#### [TASK GOAL]
Every line from the one with "ATOM 26 C C" up to and including the one with "ATOM 76 C C" is to be output exactly as it appears below; pictures are not.
::: DATA EXCERPTS :::
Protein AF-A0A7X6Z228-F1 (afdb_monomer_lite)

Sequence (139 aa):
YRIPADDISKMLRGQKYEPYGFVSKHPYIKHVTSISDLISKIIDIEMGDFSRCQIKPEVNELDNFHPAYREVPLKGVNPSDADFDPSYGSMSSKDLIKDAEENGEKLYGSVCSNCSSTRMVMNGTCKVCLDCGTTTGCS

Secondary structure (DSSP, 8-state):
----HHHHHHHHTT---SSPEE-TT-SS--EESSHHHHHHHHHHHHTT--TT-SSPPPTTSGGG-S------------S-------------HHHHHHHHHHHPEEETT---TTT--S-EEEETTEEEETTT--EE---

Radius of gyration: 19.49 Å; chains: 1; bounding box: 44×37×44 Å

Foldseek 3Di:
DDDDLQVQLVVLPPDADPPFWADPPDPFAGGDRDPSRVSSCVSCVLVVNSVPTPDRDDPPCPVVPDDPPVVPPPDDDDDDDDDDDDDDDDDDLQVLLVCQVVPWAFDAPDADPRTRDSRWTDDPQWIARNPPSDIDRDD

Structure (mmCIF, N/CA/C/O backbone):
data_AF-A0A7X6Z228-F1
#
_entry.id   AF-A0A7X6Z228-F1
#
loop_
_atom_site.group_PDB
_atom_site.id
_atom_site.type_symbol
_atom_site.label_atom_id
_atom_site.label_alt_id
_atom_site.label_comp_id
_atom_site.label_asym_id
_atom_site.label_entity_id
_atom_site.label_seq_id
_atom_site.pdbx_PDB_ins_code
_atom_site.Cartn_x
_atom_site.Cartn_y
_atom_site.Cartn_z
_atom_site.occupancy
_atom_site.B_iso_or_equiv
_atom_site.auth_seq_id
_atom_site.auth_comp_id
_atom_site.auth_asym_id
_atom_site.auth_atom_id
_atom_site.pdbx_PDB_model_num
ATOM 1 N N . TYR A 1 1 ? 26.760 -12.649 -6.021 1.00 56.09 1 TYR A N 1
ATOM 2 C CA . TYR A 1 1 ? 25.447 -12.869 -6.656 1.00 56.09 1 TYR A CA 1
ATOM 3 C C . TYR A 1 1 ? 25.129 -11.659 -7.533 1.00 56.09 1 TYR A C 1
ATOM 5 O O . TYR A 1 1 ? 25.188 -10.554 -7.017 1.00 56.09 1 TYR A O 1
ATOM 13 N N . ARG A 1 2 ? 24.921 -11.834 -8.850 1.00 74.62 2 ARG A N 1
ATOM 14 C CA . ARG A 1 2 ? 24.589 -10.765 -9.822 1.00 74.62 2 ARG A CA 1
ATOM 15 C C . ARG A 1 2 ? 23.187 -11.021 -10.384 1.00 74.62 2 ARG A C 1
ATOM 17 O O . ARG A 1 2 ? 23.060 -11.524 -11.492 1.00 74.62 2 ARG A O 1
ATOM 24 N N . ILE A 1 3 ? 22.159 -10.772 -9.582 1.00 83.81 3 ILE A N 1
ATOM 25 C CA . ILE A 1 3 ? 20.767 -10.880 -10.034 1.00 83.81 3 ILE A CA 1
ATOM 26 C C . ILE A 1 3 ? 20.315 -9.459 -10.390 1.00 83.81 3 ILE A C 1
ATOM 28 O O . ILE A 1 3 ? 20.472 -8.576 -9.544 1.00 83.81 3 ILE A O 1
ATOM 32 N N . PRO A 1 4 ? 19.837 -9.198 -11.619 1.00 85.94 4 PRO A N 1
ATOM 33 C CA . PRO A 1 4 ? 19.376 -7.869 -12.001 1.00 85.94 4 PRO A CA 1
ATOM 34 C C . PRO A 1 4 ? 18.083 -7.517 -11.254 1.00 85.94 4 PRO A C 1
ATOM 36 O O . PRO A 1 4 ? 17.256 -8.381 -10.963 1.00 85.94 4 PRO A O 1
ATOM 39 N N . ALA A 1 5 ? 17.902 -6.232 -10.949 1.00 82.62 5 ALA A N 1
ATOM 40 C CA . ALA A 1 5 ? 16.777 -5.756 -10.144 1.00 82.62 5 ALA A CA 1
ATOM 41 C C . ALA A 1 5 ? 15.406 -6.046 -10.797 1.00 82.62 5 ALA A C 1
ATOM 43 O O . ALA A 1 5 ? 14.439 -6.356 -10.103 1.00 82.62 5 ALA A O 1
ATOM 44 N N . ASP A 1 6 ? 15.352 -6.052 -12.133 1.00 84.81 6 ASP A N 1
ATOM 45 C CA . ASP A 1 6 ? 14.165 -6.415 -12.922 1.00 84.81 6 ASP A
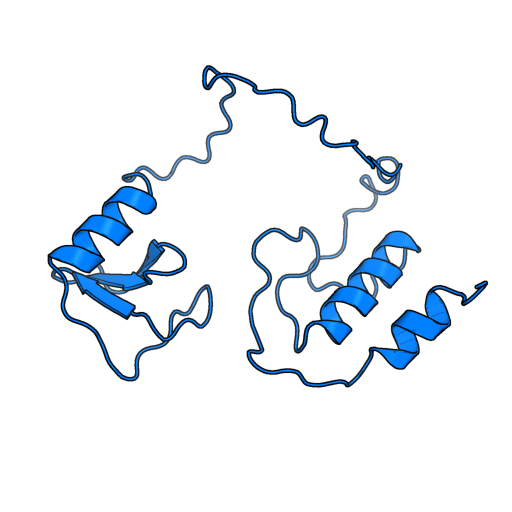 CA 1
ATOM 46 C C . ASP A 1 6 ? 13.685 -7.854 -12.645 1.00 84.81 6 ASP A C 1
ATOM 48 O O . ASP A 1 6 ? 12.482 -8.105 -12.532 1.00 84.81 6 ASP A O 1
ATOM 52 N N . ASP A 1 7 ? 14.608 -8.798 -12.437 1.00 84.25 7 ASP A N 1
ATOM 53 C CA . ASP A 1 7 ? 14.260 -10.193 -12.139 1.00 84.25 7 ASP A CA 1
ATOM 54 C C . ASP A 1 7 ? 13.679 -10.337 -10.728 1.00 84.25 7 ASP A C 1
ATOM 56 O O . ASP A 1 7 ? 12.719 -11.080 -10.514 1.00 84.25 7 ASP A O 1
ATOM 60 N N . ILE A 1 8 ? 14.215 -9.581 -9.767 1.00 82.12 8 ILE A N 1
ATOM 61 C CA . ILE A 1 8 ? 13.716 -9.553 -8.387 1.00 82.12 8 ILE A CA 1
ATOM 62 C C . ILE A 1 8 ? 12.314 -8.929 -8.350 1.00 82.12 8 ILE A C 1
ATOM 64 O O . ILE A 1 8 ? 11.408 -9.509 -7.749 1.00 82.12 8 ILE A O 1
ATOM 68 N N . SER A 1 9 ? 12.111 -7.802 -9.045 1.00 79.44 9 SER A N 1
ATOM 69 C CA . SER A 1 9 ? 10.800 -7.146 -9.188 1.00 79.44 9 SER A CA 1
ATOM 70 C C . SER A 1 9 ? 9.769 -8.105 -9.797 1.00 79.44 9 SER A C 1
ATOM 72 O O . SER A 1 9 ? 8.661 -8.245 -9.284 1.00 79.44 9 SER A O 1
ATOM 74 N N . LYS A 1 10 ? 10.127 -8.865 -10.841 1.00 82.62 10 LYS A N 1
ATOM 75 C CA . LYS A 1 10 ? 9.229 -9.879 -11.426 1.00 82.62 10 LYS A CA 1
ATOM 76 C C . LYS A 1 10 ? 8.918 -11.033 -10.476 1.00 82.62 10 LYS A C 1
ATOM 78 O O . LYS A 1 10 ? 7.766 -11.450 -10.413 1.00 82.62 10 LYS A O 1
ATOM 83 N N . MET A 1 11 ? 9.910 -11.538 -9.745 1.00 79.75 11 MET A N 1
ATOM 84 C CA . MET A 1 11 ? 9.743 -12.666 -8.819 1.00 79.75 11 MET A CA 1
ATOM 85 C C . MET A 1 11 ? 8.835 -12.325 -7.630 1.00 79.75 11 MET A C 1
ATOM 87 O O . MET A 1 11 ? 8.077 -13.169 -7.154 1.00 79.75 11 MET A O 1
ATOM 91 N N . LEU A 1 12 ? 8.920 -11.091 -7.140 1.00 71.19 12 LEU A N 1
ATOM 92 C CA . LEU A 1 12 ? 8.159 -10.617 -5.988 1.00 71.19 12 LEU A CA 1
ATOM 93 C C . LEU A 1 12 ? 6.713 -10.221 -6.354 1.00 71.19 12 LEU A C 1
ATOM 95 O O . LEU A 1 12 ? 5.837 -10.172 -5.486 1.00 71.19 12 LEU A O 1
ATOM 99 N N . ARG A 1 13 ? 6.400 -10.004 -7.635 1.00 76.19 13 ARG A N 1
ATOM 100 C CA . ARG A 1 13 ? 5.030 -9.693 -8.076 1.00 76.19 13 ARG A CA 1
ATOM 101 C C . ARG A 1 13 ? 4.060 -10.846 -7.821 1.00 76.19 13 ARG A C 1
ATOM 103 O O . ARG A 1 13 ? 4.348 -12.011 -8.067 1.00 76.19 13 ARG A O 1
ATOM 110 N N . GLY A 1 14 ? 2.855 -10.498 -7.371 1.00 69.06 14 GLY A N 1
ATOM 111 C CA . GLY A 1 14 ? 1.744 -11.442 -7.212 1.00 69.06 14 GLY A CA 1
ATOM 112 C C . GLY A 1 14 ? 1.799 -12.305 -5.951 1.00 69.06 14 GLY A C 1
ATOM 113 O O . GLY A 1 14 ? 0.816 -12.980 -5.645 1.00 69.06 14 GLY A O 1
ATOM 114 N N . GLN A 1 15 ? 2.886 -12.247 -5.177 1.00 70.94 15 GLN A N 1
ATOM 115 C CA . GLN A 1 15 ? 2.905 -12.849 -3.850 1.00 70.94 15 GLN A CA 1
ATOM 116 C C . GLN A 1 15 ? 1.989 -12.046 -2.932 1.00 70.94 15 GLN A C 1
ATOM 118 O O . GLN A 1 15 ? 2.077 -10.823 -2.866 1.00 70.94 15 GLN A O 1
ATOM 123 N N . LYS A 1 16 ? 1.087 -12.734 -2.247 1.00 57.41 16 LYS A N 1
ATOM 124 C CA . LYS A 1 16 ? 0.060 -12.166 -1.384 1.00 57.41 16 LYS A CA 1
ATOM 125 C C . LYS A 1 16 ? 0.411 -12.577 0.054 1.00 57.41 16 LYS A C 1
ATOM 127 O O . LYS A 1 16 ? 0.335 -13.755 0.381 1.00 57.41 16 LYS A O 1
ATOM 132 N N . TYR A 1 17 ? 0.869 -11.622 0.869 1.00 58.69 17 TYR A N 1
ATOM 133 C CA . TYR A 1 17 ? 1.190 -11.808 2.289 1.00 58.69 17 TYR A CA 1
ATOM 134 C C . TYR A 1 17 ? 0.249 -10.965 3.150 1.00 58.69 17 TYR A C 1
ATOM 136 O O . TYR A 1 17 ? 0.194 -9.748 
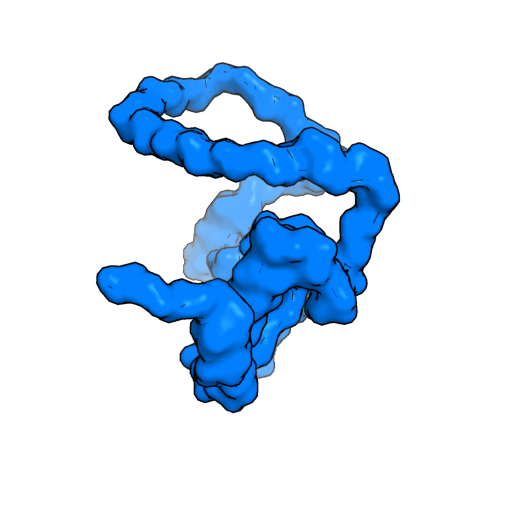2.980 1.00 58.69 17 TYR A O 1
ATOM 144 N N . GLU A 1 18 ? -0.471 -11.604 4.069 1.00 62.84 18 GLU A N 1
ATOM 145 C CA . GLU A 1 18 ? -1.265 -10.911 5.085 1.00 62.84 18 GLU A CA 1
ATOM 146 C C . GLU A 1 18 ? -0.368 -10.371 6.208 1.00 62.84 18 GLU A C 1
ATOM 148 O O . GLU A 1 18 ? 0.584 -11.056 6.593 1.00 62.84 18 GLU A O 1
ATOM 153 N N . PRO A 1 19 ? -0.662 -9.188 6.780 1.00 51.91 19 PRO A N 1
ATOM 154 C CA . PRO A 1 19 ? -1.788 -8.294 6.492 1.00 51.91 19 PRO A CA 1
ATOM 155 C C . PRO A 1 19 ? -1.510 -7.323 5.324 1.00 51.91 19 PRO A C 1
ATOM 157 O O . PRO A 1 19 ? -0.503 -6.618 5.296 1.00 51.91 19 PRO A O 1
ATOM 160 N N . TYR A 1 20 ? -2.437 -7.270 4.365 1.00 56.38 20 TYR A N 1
:::
#### [YOUR RESPONSE]
ATOM 26 C C . ILE A 1 3 ? 20.315 -9.459 -10.390 1.00 83.81 3 ILE A C 1
ATOM 28 O O . ILE A 1 3 ? 20.472 -8.576 -9.544 1.00 83.81 3 ILE A O 1
ATOM 32 N N . PRO A 1 4 ? 19.837 -9.198 -11.619 1.00 85.94 4 PRO A N 1
ATOM 33 C CA . PRO A 1 4 ? 19.376 -7.869 -12.001 1.00 85.94 4 PRO A CA 1
ATOM 34 C C . PRO A 1 4 ? 18.083 -7.517 -11.254 1.00 85.94 4 PRO A C 1
ATOM 36 O O . PRO A 1 4 ? 17.256 -8.381 -10.963 1.00 85.94 4 PRO A O 1
ATOM 39 N N . ALA A 1 5 ? 17.902 -6.232 -10.949 1.00 82.62 5 ALA A N 1
ATOM 40 C CA . ALA A 1 5 ? 16.777 -5.756 -10.144 1.00 82.62 5 ALA A CA 1
ATOM 41 C C . ALA A 1 5 ? 15.406 -6.046 -10.797 1.00 82.62 5 ALA A C 1
ATOM 43 O O . ALA A 1 5 ? 14.439 -6.356 -10.103 1.00 82.62 5 ALA A O 1
ATOM 44 N N . ASP A 1 6 ? 15.352 -6.052 -12.133 1.00 84.81 6 ASP A N 1
ATOM 45 C CA . ASP A 1 6 ? 14.165 -6.415 -12.922 1.00 84.81 6 ASP A
 CA 1
ATOM 46 C C . ASP A 1 6 ? 13.685 -7.854 -12.645 1.00 84.81 6 ASP A C 1
ATOM 48 O O . ASP A 1 6 ? 12.482 -8.105 -12.532 1.00 84.81 6 ASP A O 1
ATOM 52 N N . ASP A 1 7 ? 14.608 -8.798 -12.437 1.00 84.25 7 ASP A N 1
ATOM 53 C CA . ASP A 1 7 ? 14.260 -10.193 -12.139 1.00 84.25 7 ASP A CA 1
ATOM 54 C C . ASP A 1 7 ? 13.679 -10.337 -10.728 1.00 84.25 7 ASP A C 1
ATOM 56 O O . ASP A 1 7 ? 12.719 -11.080 -10.514 1.00 84.25 7 ASP A O 1
ATOM 60 N N . ILE A 1 8 ? 14.215 -9.581 -9.767 1.00 82.12 8 ILE A N 1
ATOM 61 C CA . ILE A 1 8 ? 13.716 -9.553 -8.387 1.00 82.12 8 ILE A CA 1
ATOM 62 C C . ILE A 1 8 ? 12.314 -8.929 -8.350 1.00 82.12 8 ILE A C 1
ATOM 64 O O . ILE A 1 8 ? 11.408 -9.509 -7.749 1.00 82.12 8 ILE A O 1
ATOM 68 N N . SER A 1 9 ? 12.111 -7.802 -9.045 1.00 79.44 9 SER A N 1
ATOM 69 C CA . SER A 1 9 ? 10.800 -7.146 -9.188 1.00 79.44 9 SER A CA 1
ATOM 70 C C . SER A 1 9 ? 9.769 -8.105 -9.797 1.00 79.44 9 SER A C 1
ATOM 72 O O . SER A 1 9 ? 8.661 -8.245 -9.284 1.00 79.44 9 SER A O 1
ATOM 74 N N . LYS A 1 10 ? 10.127 -8.865 -10.841 1.00 82.62 10 LYS A N 1
ATOM 75 C CA . LYS A 1 10 ? 9.229 -9.879 -11.426 1.00 82.62 10 LYS A CA 1
ATOM 76 C C . LYS A 1 10 ? 8.918 -11.033 -10.476 1.00 82.62 10 LYS A C 1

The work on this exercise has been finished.